Enable multihash support for swarm root hashes & ENS #186

cobordism · 2018-01-02T12:40:57Z

Goal: as described in #166 we want to be able to request swarm data using URLs of the form bzz://<multi-hash>/path/in/manifest.

The reason is that this will allow people to store multi-hashes in the ENS resolver contracts at "content" and thereby allowing swarm and ipfs and other systems to exists side by side.

This change also allows us to add to ENS Swarm content that has been uploaded with the --encrypt flag. In the current system that is not possible.

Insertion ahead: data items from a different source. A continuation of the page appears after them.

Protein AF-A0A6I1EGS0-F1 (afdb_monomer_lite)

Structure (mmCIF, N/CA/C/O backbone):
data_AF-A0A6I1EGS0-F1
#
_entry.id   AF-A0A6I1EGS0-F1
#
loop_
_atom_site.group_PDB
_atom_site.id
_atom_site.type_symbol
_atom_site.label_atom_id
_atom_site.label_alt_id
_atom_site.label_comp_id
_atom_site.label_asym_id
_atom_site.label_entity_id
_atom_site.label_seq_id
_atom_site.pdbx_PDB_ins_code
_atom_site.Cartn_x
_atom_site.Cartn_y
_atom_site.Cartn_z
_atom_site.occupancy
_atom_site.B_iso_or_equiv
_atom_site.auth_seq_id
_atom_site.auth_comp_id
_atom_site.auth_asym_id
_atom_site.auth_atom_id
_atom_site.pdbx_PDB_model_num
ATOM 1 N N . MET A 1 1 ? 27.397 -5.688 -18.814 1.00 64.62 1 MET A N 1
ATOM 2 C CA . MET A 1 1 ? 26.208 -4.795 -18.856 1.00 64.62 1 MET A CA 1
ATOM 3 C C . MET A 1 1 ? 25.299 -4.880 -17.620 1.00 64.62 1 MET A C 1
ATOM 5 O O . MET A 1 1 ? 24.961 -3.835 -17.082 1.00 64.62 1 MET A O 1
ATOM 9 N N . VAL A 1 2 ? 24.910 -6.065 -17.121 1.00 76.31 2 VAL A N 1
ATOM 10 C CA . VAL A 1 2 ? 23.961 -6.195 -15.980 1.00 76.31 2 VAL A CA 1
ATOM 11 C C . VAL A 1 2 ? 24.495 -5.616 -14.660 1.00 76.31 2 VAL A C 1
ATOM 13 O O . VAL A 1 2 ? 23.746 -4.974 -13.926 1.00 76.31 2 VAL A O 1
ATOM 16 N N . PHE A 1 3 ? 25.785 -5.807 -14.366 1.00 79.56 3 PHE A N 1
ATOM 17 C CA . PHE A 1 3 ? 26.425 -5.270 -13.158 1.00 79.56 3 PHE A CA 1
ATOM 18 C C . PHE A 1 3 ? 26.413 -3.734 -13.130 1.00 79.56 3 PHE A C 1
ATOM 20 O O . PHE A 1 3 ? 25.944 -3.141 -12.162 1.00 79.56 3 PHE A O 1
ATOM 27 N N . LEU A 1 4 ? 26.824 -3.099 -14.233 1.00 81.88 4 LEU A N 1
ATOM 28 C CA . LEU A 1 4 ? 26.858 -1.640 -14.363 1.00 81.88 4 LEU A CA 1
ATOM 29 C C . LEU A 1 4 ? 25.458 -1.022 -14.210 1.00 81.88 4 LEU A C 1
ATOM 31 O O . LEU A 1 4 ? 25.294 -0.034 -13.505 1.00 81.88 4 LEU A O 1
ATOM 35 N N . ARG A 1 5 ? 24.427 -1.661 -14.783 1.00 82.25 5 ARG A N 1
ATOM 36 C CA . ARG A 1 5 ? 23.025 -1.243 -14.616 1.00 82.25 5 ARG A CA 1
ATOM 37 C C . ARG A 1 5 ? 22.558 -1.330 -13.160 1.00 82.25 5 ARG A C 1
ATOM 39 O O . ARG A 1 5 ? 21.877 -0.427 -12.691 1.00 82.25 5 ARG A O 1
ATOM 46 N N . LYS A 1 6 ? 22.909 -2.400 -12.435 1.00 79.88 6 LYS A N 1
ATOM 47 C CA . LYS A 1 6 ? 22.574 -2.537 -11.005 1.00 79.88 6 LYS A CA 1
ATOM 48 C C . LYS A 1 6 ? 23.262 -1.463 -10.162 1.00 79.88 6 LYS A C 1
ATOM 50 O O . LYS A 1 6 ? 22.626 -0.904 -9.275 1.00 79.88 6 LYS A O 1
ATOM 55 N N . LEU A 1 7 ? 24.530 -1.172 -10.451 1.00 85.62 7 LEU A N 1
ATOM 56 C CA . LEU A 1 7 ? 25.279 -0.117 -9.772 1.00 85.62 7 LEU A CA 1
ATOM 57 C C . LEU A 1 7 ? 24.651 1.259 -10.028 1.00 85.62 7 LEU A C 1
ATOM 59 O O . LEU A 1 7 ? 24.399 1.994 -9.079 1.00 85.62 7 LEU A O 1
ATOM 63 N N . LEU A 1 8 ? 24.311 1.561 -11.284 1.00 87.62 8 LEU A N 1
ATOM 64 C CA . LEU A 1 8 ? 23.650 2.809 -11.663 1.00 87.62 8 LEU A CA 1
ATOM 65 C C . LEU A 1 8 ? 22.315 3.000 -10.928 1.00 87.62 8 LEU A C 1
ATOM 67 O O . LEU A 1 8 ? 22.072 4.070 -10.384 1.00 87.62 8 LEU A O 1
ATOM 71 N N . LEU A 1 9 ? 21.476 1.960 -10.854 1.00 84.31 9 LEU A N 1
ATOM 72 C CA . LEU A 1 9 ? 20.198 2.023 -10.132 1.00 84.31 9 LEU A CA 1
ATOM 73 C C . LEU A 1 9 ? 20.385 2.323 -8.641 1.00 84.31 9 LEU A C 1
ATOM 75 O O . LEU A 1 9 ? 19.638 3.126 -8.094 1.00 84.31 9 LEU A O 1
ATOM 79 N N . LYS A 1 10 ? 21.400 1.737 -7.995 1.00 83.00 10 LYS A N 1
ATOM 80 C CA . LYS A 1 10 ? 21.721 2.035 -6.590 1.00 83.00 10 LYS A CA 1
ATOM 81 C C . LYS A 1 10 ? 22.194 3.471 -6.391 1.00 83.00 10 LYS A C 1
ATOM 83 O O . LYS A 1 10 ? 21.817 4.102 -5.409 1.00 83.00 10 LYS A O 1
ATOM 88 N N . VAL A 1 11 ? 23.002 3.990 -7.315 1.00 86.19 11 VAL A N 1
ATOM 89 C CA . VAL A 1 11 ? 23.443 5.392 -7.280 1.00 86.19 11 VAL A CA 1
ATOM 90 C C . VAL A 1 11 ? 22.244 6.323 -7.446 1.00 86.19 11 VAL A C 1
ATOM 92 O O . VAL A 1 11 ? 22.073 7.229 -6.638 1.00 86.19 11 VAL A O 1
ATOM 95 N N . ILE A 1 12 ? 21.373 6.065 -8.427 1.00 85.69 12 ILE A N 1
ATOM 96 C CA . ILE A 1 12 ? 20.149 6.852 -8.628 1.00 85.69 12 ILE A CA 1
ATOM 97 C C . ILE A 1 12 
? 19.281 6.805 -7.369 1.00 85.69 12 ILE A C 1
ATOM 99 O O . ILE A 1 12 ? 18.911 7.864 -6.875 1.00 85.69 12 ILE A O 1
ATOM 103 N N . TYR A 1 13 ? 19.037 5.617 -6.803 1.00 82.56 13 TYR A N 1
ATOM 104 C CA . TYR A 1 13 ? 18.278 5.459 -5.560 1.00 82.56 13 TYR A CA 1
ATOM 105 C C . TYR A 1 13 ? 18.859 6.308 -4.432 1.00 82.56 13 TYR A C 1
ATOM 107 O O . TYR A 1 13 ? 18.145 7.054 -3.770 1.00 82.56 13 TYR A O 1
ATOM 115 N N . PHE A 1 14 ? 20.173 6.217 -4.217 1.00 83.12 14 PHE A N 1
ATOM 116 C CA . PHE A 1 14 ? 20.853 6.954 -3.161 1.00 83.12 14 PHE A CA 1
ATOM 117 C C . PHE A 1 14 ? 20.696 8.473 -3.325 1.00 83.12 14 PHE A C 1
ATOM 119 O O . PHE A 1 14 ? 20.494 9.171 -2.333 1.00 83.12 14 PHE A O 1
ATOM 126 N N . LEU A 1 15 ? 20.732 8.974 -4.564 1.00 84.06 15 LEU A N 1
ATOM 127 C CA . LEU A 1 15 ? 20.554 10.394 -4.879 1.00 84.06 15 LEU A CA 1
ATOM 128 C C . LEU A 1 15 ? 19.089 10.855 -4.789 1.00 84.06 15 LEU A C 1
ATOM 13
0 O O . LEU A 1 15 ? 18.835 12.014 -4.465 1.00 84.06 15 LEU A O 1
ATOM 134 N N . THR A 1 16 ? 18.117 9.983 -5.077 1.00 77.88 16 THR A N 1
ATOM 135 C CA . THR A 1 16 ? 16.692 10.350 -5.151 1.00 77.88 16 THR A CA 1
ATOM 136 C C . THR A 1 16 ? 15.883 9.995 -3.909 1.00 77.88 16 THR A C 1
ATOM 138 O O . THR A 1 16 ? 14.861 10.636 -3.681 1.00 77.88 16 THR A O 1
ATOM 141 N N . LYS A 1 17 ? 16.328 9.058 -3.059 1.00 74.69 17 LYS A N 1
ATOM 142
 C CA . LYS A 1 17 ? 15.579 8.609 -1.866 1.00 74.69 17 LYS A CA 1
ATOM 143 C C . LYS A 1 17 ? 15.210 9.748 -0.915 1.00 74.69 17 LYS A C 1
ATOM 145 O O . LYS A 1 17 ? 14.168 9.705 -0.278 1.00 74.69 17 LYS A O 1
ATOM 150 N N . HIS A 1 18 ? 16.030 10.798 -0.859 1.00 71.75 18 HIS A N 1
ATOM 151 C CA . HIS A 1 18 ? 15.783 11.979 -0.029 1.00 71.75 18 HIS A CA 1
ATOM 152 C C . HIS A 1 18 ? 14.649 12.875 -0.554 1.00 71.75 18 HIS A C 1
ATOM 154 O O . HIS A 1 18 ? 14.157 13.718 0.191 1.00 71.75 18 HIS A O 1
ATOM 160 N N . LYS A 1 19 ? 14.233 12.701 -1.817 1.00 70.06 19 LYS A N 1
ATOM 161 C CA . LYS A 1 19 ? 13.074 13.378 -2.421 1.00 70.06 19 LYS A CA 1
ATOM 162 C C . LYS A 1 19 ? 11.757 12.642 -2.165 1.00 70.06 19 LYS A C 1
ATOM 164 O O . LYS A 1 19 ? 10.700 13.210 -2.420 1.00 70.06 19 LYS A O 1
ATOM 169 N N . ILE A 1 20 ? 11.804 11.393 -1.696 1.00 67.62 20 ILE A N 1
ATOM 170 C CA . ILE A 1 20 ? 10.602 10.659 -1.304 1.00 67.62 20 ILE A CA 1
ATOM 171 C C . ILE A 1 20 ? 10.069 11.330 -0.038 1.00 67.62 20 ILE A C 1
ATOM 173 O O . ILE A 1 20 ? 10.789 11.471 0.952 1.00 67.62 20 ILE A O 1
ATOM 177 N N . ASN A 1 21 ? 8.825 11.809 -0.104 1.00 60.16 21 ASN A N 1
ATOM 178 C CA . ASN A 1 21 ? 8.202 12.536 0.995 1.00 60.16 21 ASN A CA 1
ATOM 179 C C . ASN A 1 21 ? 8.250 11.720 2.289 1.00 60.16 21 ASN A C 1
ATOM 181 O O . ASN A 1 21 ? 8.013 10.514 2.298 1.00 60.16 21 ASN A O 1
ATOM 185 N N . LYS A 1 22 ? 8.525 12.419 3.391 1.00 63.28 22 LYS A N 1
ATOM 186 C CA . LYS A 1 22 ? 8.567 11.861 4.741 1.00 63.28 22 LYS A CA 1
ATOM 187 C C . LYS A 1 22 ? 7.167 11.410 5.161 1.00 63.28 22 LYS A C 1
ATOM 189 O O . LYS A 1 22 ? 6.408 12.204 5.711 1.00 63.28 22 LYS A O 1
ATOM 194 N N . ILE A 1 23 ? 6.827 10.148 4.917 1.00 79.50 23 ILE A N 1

Enable retrieval of swarm-content using a multi-hash in the URL
Generate a multi-hash when uploading swarm content
Document the functionality in the swarm docs
Notify the ENS guys -> Need new resolver and new ENS tools.
Update all our own ENS names to use a multi-hash

The text was updated successfully, but these errors were encountered:

gbalint · 2018-01-04T09:07:40Z

Is this surely needed for 0.3?

cobordism · 2018-01-04T11:05:36Z

I bundled all the backward compatibility breaking changes under the 0.3 label.

cobordism · 2018-01-04T11:06:06Z

let's not change the hashes that go into ENS twice. Once for BMT and once more for multihash.

gbalint · 2018-01-04T14:53:20Z

Ok, I get it, let's not break compatibility again after 0.3 if possible

cobordism · 2018-04-26T14:31:12Z

I'll repeat my comment from Issue 440 - because the --encrypt flag is new.

With the advent of encrypted swarm uploads (swarm up --encrypt) requiring double length hashes, it is time to update swarm to use multi-hash.

Adding the double-length encrypted swarm hashes to ENS would require a lot of changes. According to Arachnid:
"Presently the return type for content hashes is 'bytes32'. Changing this would require writing a new resolver (ideally, after writing an EIP describing the new type). Existing tools that use the resolver (including manager.ens.domains) would need updating to support the new type."

And if we are already in need of changing so much, this is the perfect opportunity to:

"Instead of bytes32, we can use 'bytes', and start using multihash, so we can support Swarm, IPFS, and any other content-addressed system."

Neurone · 2018-11-24T02:12:12Z

Enable retrieval of swarm-content using a multi-hash in the URL

Saying multihash does not seems to me enough to set a standard for URLs, because a multihash is a binary.
I suggest to choose a base58 representation using the IPFS dictionary because:

even using 2 bytes longer hashes (34 vs 32 in this case), it is shorter then the hex representation currently used by Swarm URLs
it can work seamlessly with IPFS

acud · 2018-11-24T14:59:39Z

I suggest to choose a base58 representation using the IPFS dictionary because ...

All well and good, but Keccak256 hashes were picked in order to provide seamless interoperability with the Ethereum blockchain (which uses keccak256). This allows better and easier integration with smart contracts for various purposes. And since Swarm is, after all, a core project of the Ethereum Foundation, this is highly unlikely to change.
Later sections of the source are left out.